─── Dataset extract

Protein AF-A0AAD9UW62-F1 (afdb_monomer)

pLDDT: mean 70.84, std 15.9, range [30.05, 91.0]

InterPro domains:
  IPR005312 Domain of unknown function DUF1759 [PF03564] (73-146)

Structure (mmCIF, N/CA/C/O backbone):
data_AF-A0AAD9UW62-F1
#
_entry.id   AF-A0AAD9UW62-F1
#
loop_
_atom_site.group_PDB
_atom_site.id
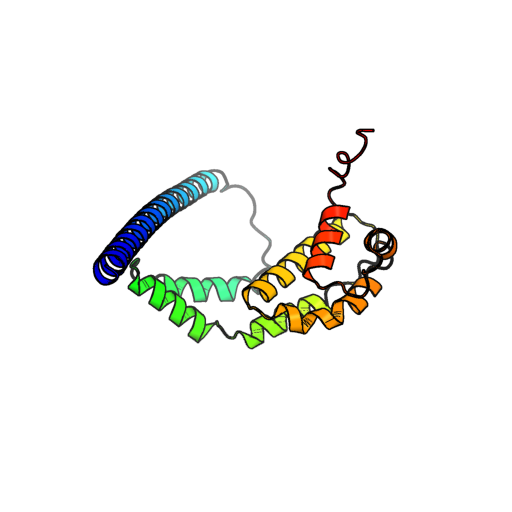
_atom_site.type_symbol
_atom_site.label_atom_id
_atom_site.label_alt_id
_atom_site.label_comp_id
_atom_site.label_asym_id
_atom_site.label_entity_id
_atom_site.label_seq_id
_atom_site.pdbx_PDB_ins_code
_atom_site.Cartn_x
_atom_site.Cartn_y
_atom_site.Cartn_z
_atom_site.occupancy
_atom_site.B_iso_or_equiv
_atom_site.auth_seq_id
_atom_site.auth_comp_id
_atom_site.auth_asym_id
_atom_site.auth_atom_id
_atom_site.pdbx_PDB_model_num
ATOM 1 N N . MET A 1 1 ? -51.476 3.471 -4.803 1.00 52.59 1 MET A N 1
ATOM 2 C CA . MET A 1 1 ? -50.643 2.285 -5.110 1.00 52.59 1 MET A CA 1
ATOM 3 C C . MET A 1 1 ? -49.176 2.442 -4.678 1.00 52.59 1 MET 
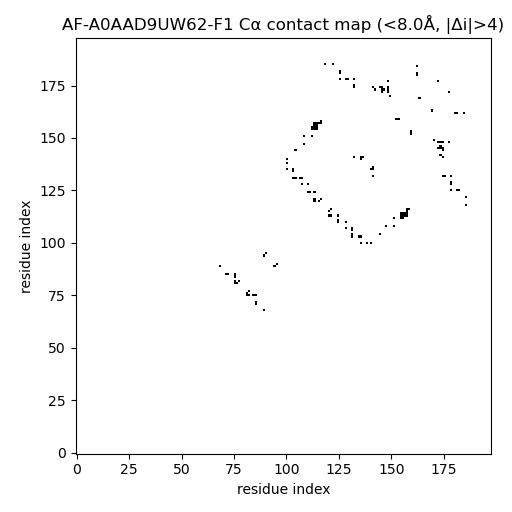A C 1
ATOM 5 O O . MET A 1 1 ? -48.528 1.436 -4.432 1.00 52.59 1 MET A O 1
ATOM 9 N N . GLU A 1 2 ? -48.660 3.666 -4.513 1.00 60.88 2 GLU A N 1
ATOM 10 C CA . GLU A 1 2 ? -47.239 3.927 -4.200 1.00 60.88 2 GLU A CA 1
ATOM 11 C C . GLU A 1 2 ? -46.862 3.786 -2.705 1.00 60.88 2 GLU A C 1
ATOM 13 O O . GLU A 1 2 ? -45.800 3.268 -2.376 1.00 60.88 2 GLU A O 1
ATOM 18 N N . ILE A 1 3 ? -47.747 4.171 -1.774 1.00 60.00 3 ILE A N 1
ATOM 19 C CA . ILE A 1 3 ? -47.441 4.194 -0.325 1.00 60.00 3 ILE A CA 1
ATOM 20 C C . ILE A 1 3 ? -47.192 2.786 0.247 1.00 60.00 3 ILE A C 1
ATOM 22 O O . ILE A 1 3 ? -46.332 2.607 1.111 1.00 60.00 3 ILE A O 1
ATOM 26 N N . SER A 1 4 ? -47.904 1.771 -0.253 1.00 65.06 4 SER A N 1
ATOM 27 C CA . SER A 1 4 ? -47.740 0.383 0.199 1.00 65.06 4 SER A CA 1
ATOM 28 C C . SER A 1 4 ? -46.367 -0.184 -0.169 1.00 65.06 4 SER A C 1
ATOM 30 O O . SER A 1 4 ? -45.739 -0.823 0.669 1.00 65.06 4 SER A O 1
ATOM 32 N N . LYS A 1 5 ? -45.857 0.135 -1.368 1.00 75.31 5 LYS A N 1
ATOM 33 C CA . LYS A 1 5 ? -44.532 -0.302 -1.836 1.00 75.31 5 LYS A CA 1
ATOM 34 C C . LYS A 1 5 ? -43.403 0.329 -1.019 1.00 75.31 5 LYS A C 1
ATOM 36 O O . LYS A 1 5 ? -42.446 -0.345 -0.661 1.00 75.31 5 LYS A O 1
ATOM 41 N N . VAL A 1 6 ? -43.535 1.612 -0.670 1.00 70.25 6 VAL A N 1
ATOM 42 C CA . VAL A 1 6 ? -42.551 2.315 0.175 1.00 70.25 6 VAL A CA 1
ATOM 43 C C . VAL A 1 6 ? -42.527 1.741 1.594 1.00 70.25 6 VAL A C 1
ATOM 45 O O . VAL A 1 6 ? -41.455 1.578 2.176 1.00 70.25 6 VAL A O 1
ATOM 48 N N . ARG A 1 7 ? -43.693 1.389 2.152 1.00 74.81 7 ARG A N 1
ATOM 49 C CA . ARG A 1 7 ? -43.779 0.743 3.470 1.00 74.81 7 ARG A CA 1
ATOM 50 C C . ARG A 1 7 ? -43.148 -0.649 3.455 1.00 74.81 7 ARG A C 1
ATOM 52 O O . ARG A 1 7 ? -42.387 -0.972 4.359 1.00 74.81 7 ARG A O 1
ATOM 59 N N . GLU A 1 8 ? -43.424 -1.441 2.425 1.00 81.44 8 GLU A N 1
ATOM 60 C CA . GLU A 1 8 ? -42.839 -2.771 2.244 1.00 81.44 8 GLU A CA 1
ATOM 61 C C . GLU A 1 8 ? -41.312 -2.706 2.097 1.00 81.44 8 GLU A C 1
ATOM 63 O O . GLU A 1 8 ? -40.593 -3.421 2.793 1.00 81.44 8 GLU A O 1
ATOM 68 N N . TRP A 1 9 ? -40.810 -1.756 1.305 1.00 78.94 9 TRP A N 1
ATOM 69 C CA . TRP A 1 9 ? -39.377 -1.498 1.153 1.00 78.94 9 TRP A CA 1
ATOM 70 C C . TRP A 1 9 ? -38.702 -1.077 2.467 1.00 78.94 9 TRP A C 1
ATOM 72 O O . TRP A 1 9 ? -37.591 -1.514 2.772 1.00 78.94 9 TRP A O 1
ATOM 82 N N . LEU A 1 10 ? -39.376 -0.259 3.283 1.00 68.06 10 LEU A N 1
ATOM 83 C CA . LEU A 1 10 ? -38.860 0.150 4.590 1.00 68.06 10 LEU A CA 1
ATOM 84 C C . LEU A 1 10 ? -38.778 -1.037 5.564 1.00 68.06 10 LEU A C 1
ATOM 86 O O . LEU A 1 10 ? -37.812 -1.149 6.320 1.00 68.06 10 LEU A O 1
ATOM 90 N N . GLU A 1 11 ? -39.769 -1.930 5.547 1.00 79.50 11 GLU A N 1
ATOM 91 C CA . GLU A 1 11 ? -39.764 -3.134 6.380 1.00 79.50 11 GLU A CA 1
ATOM 92 C C . GLU A 1 11 ? -38.751 -4.184 5.893 1.00 79.50 11 GLU A C 1
ATOM 94 O O . GLU A 1 11 ? -38.113 -4.836 6.722 1.00 79.50 11 GLU A O 1
ATOM 99 N N . GLU A 1 12 ? -38.522 -4.299 4.580 1.00 82.62 12 GLU A N 1
ATOM 100 C CA . GLU A 1 12 ? -37.433 -5.101 4.001 1.00 82.62 12 GLU A CA 1
ATOM 101 C C . GLU A 1 12 ? -36.069 -4.576 4.472 1.00 82.62 12 GLU A C 1
ATOM 103 O O . GLU A 1 12 ? -35.299 -5.316 5.079 1.00 82.62 12 GLU A O 1
ATOM 108 N N . ARG A 1 13 ? -35.821 -3.264 4.361 1.00 70.38 13 ARG A N 1
ATOM 109 C CA . ARG A 1 13 ? -34.604 -2.602 4.875 1.00 70.38 13 ARG A CA 1
ATOM 110 C C . ARG A 1 13 ? -34.402 -2.816 6.379 1.00 70.38 13 ARG A C 1
ATOM 112 O O . ARG A 1 13 ? -33.281 -3.045 6.844 1.00 70.38 13 ARG A O 1
ATOM 119 N N . LYS A 1 14 ? -35.476 -2.778 7.174 1.00 71.12 14 LYS A N 1
ATOM 120 C CA . LYS A 1 14 ? -35.423 -3.091 8.616 1.00 71.12 14 LYS A CA 1
ATOM 121 C C . LYS A 1 14 ? -35.124 -4.569 8.887 1.00 71.12 14 LYS A C 1
ATOM 123 O O . LYS A 1 14 ? -34.499 -4.879 9.901 1.00 71.12 14 LYS A O 1
ATOM 128 N N . ARG A 1 15 ? -35.558 -5.493 8.024 1.00 74.94 15 ARG A N 1
ATOM 129 C CA . ARG A 1 15 ? -35.211 -6.922 8.120 1.00 74.94 15 ARG A CA 1
ATOM 130 C C . ARG A 1 15 ? -33.763 -7.170 7.700 1.00 74.94 15 ARG A C 1
ATOM 132 O O . ARG A 1 15 ? -33.040 -7.812 8.457 1.00 74.94 15 ARG A O 1
ATOM 139 N N . GLU A 1 16 ? -33.314 -6.595 6.588 1.00 70.44 16 GLU A N 1
ATOM 140 C CA . GLU A 1 16 ? -31.933 -6.676 6.090 1.00 70.44 16 GLU A CA 1
ATOM 141 C C . GLU A 1 16 ? -30.920 -6.163 7.122 1.00 70.44 16 GLU A C 1
ATOM 143 O O . GLU A 1 16 ? -29.924 -6.828 7.414 1.00 70.44 16 GLU A O 1
ATOM 148 N N . THR A 1 17 ? -31.197 -5.018 7.750 1.00 63.38 17 THR A N 1
ATOM 149 C CA . THR A 1 17 ? -30.331 -4.456 8.803 1.00 63.38 17 THR A CA 1
ATOM 150 C C . THR A 1 17 ? -30.284 -5.342 10.047 1.00 63.38 17 THR A C 1
ATOM 152 O O . THR A 1 17 ? -29.206 -5.567 10.596 1.00 63.38 17 THR A O 1
ATOM 155 N N . LYS A 1 18 ? -31.415 -5.930 10.464 1.00 68.25 18 LYS A N 1
ATOM 156 C CA . LYS A 1 18 ? -31.458 -6.898 11.576 1.00 68.25 18 LYS A CA 1
ATOM 157 C C . LYS A 1 18 ? -30.703 -8.188 11.258 1.00 68.25 18 LYS A C 1
ATOM 159 O O . LYS A 1 18 ? -30.027 -8.722 12.135 1.00 68.25 18 LYS A O 1
ATOM 164 N N . VAL A 1 19 ? -30.818 -8.700 10.034 1.00 72.88 19 VAL A N 1
ATOM 165 C CA . VAL A 1 19 ? -30.082 -9.888 9.573 1.00 72.88 19 VAL A CA 1
ATOM 166 C C . VAL A 1 19 ? -28.583 -9.598 9.542 1.00 72.88 19 VAL A C 1
ATOM 168 O O . VAL A 1 19 ? -27.800 -10.386 10.068 1.00 72.88 19 VAL A O 1
ATOM 171 N N . THR A 1 20 ? -28.191 -8.434 9.028 1.00 70.19 20 THR A N 1
ATOM 172 C CA . THR A 1 20 ? -26.790 -7.996 8.981 1.00 70.19 20 THR A CA 1
ATOM 173 C C . THR A 1 20 ? -26.212 -7.850 10.387 1.00 70.19 20 THR A C 1
ATOM 175 O O . THR A 1 20 ? -25.170 -8.431 10.678 1.00 70.19 20 THR A O 1
ATOM 178 N N . ALA A 1 21 ? -26.936 -7.201 11.302 1.00 72.38 21 ALA A N 1
ATOM 179 C CA . ALA A 1 21 ? -26.522 -7.057 12.697 1.00 72.38 21 ALA A CA 1
ATOM 180 C C . ALA A 1 21 ? -26.369 -8.414 13.412 1.00 72.38 21 ALA A C 1
ATOM 182 O O . ALA A 1 21 ? -25.399 -8.632 14.140 1.00 72.38 21 ALA A O 1
ATOM 183 N N . LYS A 1 22 ? -27.287 -9.364 13.177 1.00 74.00 22 LYS A N 1
ATOM 184 C CA . LYS A 1 22 ? -27.163 -10.737 13.698 1.00 74.00 22 LYS A CA 1
ATOM 185 C C . LYS A 1 22 ? -25.940 -11.451 13.118 1.00 74.00 22 LYS A C 1
ATOM 187 O O . LYS A 1 22 ? -25.212 -12.108 13.861 1.00 74.00 22 LYS A O 1
ATOM 192 N N . GLN A 1 23 ? -25.684 -11.295 11.820 1.00 71.56 23 GLN A N 1
ATOM 193 C CA . GLN A 1 23 ? -24.538 -11.909 11.152 1.00 71.56 23 GLN A CA 1
ATOM 194 C C . GLN A 1 23 ? -23.205 -11.343 11.659 1.00 71.56 23 GLN A C 1
ATOM 196 O O . GLN A 1 23 ? -22.254 -12.093 11.882 1.00 71.56 23 GLN A O 1
ATOM 201 N N . GLU A 1 24 ? -23.129 -10.034 11.886 1.00 74.19 24 GLU A N 1
ATOM 202 C CA . GLU A 1 24 ? -21.965 -9.379 12.488 1.00 74.19 24 GLU A CA 1
ATOM 203 C C . GLU A 1 24 ? -21.743 -9.836 13.932 1.00 74.19 24 GLU A C 1
ATOM 205 O O . GLU A 1 24 ? -20.608 -10.119 14.319 1.00 74.19 24 GLU A O 1
ATOM 210 N N . GLN A 1 25 ? -22.818 -10.007 14.707 1.00 72.50 25 GLN A N 1
ATOM 211 C CA . GLN A 1 25 ? -22.731 -10.519 16.073 1.00 72.50 25 GLN A CA 1
ATOM 212 C C . GLN A 1 25 ? -22.201 -11.961 16.122 1.00 72.50 25 GLN A C 1
ATOM 214 O O . GLN A 1 25 ? -21.396 -12.288 16.997 1.00 72.50 25 GLN A O 1
ATOM 219 N N . ILE A 1 26 ? -22.601 -12.816 15.175 1.00 83.56 26 ILE A N 1
ATOM 220 C CA . ILE A 1 26 ? -22.073 -14.183 15.044 1.00 83.56 26 ILE A CA 1
ATOM 221 C C . ILE A 1 26 ? -20.583 -14.148 14.684 1.00 83.56 26 ILE A C 1
ATOM 223 O O . ILE A 1 26 ? -19.773 -14.772 15.371 1.00 83.56 26 ILE A O 1
ATOM 227 N N . LYS A 1 27 ? -20.197 -13.362 13.670 1.00 78.81 27 LYS A N 1
ATOM 228 C CA . LYS A 1 27 ? -18.786 -13.207 13.268 1.00 78.81 27 LYS A CA 1
ATOM 229 C C . LYS A 1 27 ? -17.914 -12.701 14.418 1.00 78.81 27 LYS A C 1
ATOM 231 O O . LYS A 1 27 ? -16.793 -13.173 14.593 1.00 78.81 27 LYS A O 1
ATOM 236 N N . PHE A 1 28 ? -18.428 -11.772 15.223 1.00 81.25 28 PHE A N 1
ATOM 237 C CA . PHE A 1 28 ? -17.712 -11.255 16.384 1.00 81.25 28 PHE A CA 1
ATOM 238 C C . PHE A 1 28 ? -17.505 -12.328 17.461 1.00 81.25 28 PHE A C 1
ATOM 240 O O . PHE A 1 28 ? -16.396 -12.459 17.978 1.00 81.25 28 PHE A O 1
ATOM 247 N N . LYS A 1 29 ? -18.533 -13.130 17.773 1.00 80.31 29 LYS A N 1
ATOM 248 C CA . LYS A 1 29 ? -18.420 -14.241 18.736 1.00 80.31 29 LYS A CA 1
ATOM 249 C C . LYS A 1 29 ? -17.394 -15.288 18.291 1.00 80.31 29 LYS A C 1
ATOM 251 O O . LYS A 1 29 ? -16.560 -15.694 19.099 1.00 80.31 29 LYS A O 1
ATOM 256 N N . GLU A 1 30 ? -17.396 -15.664 17.015 1.00 82.88 30 GLU A N 1
ATOM 257 C CA . GLU A 1 30 ? -16.405 -16.600 16.464 1.00 82.88 30 GLU A CA 1
ATOM 258 C C . GLU A 1 30 ? -14.980 -16.032 16.519 1.00 82.88 30 GLU A C 1
ATOM 260 O O . GLU A 1 30 ? -14.038 -16.725 16.910 1.00 82.88 30 GLU A O 1
ATOM 265 N N . LEU A 1 31 ? -14.813 -14.737 16.231 1.00 85.75 31 LEU A N 1
ATOM 266 C CA . LEU A 1 31 ? -13.515 -14.072 16.343 1.00 85.75 31 LEU A CA 1
ATOM 267 C C . LEU A 1 31 ? -12.980 -14.087 17.785 1.00 85.75 31 LEU A C 1
ATOM 269 O O . LEU A 1 31 ? -11.780 -14.272 17.995 1.00 85.75 31 LEU A O 1
ATOM 273 N N . GLN A 1 32 ? -13.853 -13.911 18.782 1.00 69.50 32 GLN A N 1
ATOM 274 C CA . GLN A 1 32 ? -13.479 -13.997 20.199 1.00 69.50 32 GLN A CA 1
ATOM 275 C C . GLN A 1 32 ? -13.013 -15.410 20.568 1.00 69.50 32 GLN A C 1
ATOM 277 O O . GLN A 1 32 ? -11.962 -15.570 21.191 1.00 69.50 32 GLN A O 1
ATOM 282 N N . LYS A 1 33 ? -13.745 -16.435 20.117 1.00 83.38 33 LYS A N 1
ATOM 283 C CA . LYS A 1 33 ? -13.388 -17.842 20.339 1.00 83.38 33 LYS A CA 1
ATOM 284 C C . LYS A 1 33 ? -12.025 -18.184 19.730 1.00 83.38 33 LYS A C 1
ATOM 286 O O . LYS A 1 33 ? -11.185 -18.780 20.401 1.00 83.38 33 LYS A O 1
ATOM 291 N N . MET A 1 34 ? -11.768 -17.738 18.500 1.00 85.38 34 MET A N 1
ATOM 292 C CA . MET A 1 34 ? -10.493 -17.964 17.812 1.00 85.38 34 MET A CA 1
ATOM 293 C C . MET A 1 34 ? -9.316 -17.280 18.521 1.00 85.38 34 MET A C 1
ATOM 295 O O . MET A 1 34 ? -8.250 -17.876 18.671 1.00 85.38 34 MET A O 1
ATOM 299 N N . LYS A 1 35 ? -9.503 -16.045 19.004 1.00 77.38 35 LYS A N 1
ATOM 300 C CA . LYS A 1 35 ? -8.466 -15.329 19.764 1.00 77.38 35 LYS A CA 1
ATOM 301 C C . LYS A 1 35 ? -8.141 -16.011 21.089 1.00 77.38 35 LYS A C 1
ATOM 303 O O . LYS A 1 35 ? -6.971 -16.060 21.464 1.00 77.38 35 LYS A O 1
ATOM 308 N N . LEU A 1 36 ? -9.152 -16.541 21.781 1.00 83.94 36 LEU A N 1
ATOM 309 C CA . LEU A 1 36 ? -8.941 -17.299 23.010 1.00 83.94 36 LEU A CA 1
ATOM 310 C C . LEU A 1 36 ? -8.137 -18.573 22.731 1.00 83.94 36 LEU A C 1
ATOM 312 O O . LEU A 1 36 ? -7.149 -18.810 23.416 1.00 83.94 36 LEU A O 1
ATOM 316 N N . GLN A 1 37 ? -8.486 -19.319 21.678 1.00 75.81 37 GLN A N 1
ATOM 317 C CA . GLN A 1 37 ? -7.750 -20.523 21.284 1.00 75.81 37 GLN A CA 1
ATOM 318 C C . GLN A 1 37 ? -6.288 -20.217 20.943 1.00 75.81 37 GLN A C 1
ATOM 320 O O . GLN A 1 37 ? -5.391 -20.878 21.453 1.00 75.81 37 GLN A O 1
ATOM 325 N N . LEU A 1 38 ? -6.032 -19.161 20.163 1.00 80.56 38 LEU A N 1
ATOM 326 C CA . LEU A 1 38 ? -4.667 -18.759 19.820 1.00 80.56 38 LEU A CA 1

──────

Task directions >> In the entries above, please find the line with "ATOM 273 N N" and the line with "ATOM 283 C CA", then write out exactly those two lines and every line between them, and nothing more.

Written response >>
ATOM 273 N N . GLN A 1 32 ? -13.853 -13.911 18.782 1.00 69.50 32 GLN A N 1
ATOM 274 C CA . GLN A 1 32 ? -13.479 -13.997 20.199 1.00 69.50 32 GLN A CA 1
ATOM 275 C C . GLN A 1 32 ? -13.013 -15.410 20.568 1.00 69.50 32 GLN A C 1
ATOM 277 O O . GLN A 1 32 ? -11.962 -15.570 21.191 1.00 69.50 32 GLN A O 1
ATOM 282 N N . LYS A 1 33 ? -13.745 -16.435 20.117 1.00 83.38 33 LYS A N 1
ATOM 283 C CA . LYS A 1 33 ? -13.388 -17.842 20.339 1.00 83.38 33 LYS A CA 1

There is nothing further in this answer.